Types of Inspections
Commonly referred to as a Buyer’s Home Inspection, this inspection is performed after making an offer on a home. I follow the Standards of Practice set out by the North Carolina Home Inspectors Licensure Board, and will provide a copy of these standards upon request.
Often referred to as a Seller’s Inspection, this inspection is performed prior to listing the home. Pre-Listing Inspections are best for providing a full disclosure of information on the property in advance of the listing process. This is the best way to avoid surprises and unexpected costly repairs which could affect the selling price or aesthetic appeal of the home. Pre-Listing Inspections are performed with the same thoroughness and attentiveness as a Pre-Purchase Inspection.
New Construction and 11 Month Warranty Inspections
New construction inspections are performed at the completion of construction, but prior to your final walk through with the builder’s customer service representative or superintendent. It is always a good idea to verify that utilities (gas, water, and electric) have been turned on, either by you or the builder depending on the builder’s policy. The inspection should be scheduled just a day or two before your final walk through with the builder. This will ensure that most, if not all, last minute items have been completed prior to your inspection.
An 11 Month Warranty Inspection is performed 11 months after moving into a new home, and will provide you with a complete list of all the repairs which should be done by your builder as a part of their 1 year warranty program. Scheduling your inspection early in your 11th month will give ample time for you to pass your repair requests on to your contractor and have them repaired.

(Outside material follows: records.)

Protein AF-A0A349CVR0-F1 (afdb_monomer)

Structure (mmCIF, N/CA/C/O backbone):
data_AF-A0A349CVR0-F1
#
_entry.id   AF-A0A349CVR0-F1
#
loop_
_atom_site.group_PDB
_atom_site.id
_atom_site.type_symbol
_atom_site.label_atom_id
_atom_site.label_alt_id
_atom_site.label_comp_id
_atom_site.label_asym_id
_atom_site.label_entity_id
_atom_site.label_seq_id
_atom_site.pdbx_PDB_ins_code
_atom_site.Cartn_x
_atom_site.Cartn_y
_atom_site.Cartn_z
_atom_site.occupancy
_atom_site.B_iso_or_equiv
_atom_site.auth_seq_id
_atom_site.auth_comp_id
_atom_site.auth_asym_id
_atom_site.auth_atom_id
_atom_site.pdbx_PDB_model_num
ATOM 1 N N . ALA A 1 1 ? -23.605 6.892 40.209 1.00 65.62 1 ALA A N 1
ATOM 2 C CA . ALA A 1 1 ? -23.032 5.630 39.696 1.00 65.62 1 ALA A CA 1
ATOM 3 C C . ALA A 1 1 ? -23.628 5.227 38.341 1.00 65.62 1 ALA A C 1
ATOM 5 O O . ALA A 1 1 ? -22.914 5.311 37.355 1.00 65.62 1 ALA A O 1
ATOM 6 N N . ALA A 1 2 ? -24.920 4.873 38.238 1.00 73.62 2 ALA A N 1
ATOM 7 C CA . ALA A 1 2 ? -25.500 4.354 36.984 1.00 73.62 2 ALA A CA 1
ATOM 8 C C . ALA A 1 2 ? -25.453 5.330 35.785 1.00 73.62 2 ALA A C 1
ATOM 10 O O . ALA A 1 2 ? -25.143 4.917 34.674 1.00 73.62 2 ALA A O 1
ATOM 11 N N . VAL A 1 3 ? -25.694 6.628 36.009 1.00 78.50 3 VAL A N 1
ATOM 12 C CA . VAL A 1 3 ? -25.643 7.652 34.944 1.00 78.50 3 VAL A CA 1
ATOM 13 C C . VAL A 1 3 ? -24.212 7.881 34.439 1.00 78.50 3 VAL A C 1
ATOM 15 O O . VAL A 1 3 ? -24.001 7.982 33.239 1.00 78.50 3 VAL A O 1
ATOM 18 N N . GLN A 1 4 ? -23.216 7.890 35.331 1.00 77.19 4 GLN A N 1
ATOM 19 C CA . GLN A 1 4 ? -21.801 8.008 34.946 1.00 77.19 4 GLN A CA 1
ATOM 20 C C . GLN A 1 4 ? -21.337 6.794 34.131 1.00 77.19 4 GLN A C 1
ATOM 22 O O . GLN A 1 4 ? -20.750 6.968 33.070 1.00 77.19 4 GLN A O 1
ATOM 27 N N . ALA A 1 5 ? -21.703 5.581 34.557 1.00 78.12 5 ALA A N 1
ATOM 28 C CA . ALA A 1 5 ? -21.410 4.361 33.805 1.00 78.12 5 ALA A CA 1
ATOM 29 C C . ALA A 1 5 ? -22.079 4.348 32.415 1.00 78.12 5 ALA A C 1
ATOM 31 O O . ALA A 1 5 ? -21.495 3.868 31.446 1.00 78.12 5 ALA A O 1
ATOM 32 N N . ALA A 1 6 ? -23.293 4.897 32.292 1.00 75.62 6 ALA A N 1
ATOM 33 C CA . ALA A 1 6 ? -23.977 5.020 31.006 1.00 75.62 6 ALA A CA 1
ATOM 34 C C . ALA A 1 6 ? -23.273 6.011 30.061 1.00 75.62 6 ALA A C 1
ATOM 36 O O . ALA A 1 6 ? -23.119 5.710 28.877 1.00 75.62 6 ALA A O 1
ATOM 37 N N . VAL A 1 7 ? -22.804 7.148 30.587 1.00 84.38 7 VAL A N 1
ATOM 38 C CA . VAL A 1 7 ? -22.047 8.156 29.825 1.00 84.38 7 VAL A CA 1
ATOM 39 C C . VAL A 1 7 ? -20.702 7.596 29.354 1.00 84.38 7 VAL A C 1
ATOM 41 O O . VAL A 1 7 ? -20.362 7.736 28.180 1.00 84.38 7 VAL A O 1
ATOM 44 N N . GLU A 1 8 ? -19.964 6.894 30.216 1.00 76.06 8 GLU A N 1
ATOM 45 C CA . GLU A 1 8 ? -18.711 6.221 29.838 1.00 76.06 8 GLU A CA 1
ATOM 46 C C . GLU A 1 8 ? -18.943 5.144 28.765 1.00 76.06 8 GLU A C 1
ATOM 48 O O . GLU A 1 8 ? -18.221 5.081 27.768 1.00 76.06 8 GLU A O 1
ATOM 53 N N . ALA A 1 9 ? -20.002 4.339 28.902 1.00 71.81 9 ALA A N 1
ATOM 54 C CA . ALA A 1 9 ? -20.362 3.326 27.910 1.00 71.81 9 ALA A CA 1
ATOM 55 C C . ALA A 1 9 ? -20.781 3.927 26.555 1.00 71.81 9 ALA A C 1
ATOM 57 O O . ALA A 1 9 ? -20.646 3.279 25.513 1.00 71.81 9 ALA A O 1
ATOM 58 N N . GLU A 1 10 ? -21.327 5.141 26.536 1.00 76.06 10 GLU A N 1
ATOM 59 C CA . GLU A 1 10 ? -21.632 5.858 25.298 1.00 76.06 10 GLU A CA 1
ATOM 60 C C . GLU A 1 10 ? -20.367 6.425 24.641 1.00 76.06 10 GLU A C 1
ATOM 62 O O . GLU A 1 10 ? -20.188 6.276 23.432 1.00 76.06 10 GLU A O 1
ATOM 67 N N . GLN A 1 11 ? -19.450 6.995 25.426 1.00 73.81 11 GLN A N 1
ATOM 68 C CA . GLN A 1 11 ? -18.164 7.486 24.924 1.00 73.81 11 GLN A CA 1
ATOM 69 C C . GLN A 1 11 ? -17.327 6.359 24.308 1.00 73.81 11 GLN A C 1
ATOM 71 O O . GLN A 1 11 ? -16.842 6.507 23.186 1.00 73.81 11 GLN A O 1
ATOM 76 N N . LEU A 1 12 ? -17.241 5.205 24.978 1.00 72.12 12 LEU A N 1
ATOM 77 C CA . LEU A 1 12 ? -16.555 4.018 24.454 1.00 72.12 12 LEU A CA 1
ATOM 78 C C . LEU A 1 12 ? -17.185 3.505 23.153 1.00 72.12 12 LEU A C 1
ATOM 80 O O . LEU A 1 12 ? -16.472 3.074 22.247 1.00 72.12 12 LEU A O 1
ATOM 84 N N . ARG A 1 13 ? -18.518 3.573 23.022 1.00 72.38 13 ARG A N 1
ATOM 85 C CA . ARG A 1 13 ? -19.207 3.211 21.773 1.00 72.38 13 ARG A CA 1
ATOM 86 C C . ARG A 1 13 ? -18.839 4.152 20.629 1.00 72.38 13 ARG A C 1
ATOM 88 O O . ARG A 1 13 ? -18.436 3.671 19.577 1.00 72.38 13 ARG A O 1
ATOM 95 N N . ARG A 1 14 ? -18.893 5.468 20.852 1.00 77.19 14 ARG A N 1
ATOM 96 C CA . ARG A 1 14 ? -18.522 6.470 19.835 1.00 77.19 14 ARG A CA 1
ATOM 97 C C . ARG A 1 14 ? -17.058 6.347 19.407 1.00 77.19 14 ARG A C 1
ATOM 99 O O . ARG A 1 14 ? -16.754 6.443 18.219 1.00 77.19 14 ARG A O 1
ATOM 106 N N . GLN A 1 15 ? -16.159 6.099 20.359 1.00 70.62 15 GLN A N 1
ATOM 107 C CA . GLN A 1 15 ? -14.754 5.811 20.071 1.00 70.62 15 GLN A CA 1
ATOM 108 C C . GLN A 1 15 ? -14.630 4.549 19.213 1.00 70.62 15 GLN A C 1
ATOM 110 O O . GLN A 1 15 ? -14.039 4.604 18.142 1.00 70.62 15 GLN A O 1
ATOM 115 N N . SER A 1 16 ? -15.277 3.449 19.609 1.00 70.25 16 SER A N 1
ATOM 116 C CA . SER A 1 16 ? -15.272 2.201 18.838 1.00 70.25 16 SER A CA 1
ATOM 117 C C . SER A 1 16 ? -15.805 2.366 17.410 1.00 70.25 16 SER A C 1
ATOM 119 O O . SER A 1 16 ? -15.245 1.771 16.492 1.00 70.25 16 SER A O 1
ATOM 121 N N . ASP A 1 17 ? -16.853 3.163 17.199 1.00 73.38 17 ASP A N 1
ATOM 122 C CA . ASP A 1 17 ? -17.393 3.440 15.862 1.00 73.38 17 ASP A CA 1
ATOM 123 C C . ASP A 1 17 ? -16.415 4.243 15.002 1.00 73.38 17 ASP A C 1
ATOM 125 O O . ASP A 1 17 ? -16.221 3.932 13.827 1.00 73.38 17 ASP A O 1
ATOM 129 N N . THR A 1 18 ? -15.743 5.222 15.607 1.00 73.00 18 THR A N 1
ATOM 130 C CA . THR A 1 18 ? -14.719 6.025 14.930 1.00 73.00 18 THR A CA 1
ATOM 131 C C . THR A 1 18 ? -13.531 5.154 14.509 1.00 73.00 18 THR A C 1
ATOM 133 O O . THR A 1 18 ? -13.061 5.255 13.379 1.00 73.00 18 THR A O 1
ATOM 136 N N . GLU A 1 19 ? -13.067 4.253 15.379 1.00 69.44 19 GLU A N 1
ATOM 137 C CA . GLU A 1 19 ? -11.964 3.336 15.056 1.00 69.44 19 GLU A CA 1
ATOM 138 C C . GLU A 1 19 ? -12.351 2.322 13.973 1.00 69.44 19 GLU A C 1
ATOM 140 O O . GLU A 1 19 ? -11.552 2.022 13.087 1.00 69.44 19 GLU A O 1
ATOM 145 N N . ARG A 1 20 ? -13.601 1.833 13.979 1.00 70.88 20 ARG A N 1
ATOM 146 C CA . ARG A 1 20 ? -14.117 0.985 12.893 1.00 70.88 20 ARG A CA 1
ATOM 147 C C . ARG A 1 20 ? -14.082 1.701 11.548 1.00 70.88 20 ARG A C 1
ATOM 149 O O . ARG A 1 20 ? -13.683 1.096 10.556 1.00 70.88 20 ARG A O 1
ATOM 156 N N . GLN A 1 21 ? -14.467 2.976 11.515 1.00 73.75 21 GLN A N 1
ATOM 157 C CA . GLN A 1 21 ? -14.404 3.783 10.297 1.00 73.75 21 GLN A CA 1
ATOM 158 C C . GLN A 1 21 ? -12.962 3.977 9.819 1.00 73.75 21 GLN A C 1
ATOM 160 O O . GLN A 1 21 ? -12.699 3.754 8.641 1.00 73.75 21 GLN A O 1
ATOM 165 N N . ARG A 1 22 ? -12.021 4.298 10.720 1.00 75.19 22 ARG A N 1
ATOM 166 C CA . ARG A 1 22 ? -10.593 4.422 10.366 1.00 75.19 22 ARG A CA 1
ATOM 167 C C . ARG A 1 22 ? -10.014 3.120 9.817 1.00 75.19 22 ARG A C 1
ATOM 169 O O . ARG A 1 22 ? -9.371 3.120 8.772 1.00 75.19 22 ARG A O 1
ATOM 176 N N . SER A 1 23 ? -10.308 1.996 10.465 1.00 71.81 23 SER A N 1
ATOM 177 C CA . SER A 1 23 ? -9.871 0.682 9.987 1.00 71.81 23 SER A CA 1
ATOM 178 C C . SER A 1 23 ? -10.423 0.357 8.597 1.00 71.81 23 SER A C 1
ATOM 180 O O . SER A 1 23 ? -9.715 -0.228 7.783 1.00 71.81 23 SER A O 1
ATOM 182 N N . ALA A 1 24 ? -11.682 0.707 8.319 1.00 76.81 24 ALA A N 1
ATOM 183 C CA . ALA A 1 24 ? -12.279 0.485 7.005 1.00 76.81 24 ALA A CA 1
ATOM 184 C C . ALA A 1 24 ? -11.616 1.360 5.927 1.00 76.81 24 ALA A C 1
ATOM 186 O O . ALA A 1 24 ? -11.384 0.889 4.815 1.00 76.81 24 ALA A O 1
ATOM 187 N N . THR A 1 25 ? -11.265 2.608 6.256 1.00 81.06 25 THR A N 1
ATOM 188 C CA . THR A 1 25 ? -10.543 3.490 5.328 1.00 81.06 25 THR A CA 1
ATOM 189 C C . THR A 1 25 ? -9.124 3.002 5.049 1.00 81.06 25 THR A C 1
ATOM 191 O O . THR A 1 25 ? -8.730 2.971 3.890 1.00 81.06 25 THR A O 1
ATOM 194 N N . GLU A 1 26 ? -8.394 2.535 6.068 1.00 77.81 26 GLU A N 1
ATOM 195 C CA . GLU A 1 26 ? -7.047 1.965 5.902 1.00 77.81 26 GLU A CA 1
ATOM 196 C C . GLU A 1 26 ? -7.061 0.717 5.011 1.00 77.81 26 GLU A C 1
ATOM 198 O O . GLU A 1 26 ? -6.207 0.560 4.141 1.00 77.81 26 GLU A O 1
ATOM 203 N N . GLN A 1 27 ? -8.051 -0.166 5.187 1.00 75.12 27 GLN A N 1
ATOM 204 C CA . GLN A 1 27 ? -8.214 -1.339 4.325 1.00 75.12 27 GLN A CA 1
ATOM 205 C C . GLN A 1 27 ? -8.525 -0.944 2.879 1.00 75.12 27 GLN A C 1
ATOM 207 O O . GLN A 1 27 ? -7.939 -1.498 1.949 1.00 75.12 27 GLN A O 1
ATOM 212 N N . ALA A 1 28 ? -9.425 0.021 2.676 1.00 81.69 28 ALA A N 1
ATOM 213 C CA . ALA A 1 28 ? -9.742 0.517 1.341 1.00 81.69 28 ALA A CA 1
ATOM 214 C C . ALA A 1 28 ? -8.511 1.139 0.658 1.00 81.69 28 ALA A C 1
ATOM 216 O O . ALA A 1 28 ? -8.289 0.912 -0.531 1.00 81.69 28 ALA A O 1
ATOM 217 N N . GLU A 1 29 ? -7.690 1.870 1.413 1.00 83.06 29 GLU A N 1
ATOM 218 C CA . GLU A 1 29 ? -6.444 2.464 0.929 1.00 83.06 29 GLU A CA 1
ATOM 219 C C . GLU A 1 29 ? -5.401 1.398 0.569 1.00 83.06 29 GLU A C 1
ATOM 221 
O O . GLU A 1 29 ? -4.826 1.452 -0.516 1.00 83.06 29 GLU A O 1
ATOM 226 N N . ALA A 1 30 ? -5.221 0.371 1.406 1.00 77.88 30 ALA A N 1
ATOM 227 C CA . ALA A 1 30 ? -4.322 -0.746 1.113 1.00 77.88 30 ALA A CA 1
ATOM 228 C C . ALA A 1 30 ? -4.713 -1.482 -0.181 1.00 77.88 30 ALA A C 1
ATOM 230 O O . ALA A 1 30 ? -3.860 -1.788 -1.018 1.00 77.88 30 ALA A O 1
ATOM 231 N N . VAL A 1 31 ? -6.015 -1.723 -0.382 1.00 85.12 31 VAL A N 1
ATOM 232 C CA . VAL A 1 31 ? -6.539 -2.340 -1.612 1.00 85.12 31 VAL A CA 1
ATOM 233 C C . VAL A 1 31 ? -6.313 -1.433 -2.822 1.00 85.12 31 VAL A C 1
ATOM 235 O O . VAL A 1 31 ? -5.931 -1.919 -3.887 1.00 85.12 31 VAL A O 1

A Home Maintenance Inspection is intended to help the home owner prioritize a home improvement list and identify areas where maintenance may have been accidentally neglected. It will also provide you an opportunity to have a professional home inspector answer questions about your home with a completely unbiased viewpoint. A contractor may try and persuade you to make changes or repairs the could be unnecessary, whereas a home inspector has no ulterior motive to give bias to his comments. Included in every inspection is a home maintenance book titled, “Now That You’ve Had a Home Inspection”. This guide will help goes hand in hand with your maintenance efforts by explaining how some of the systems in your home function, and how to take care of them.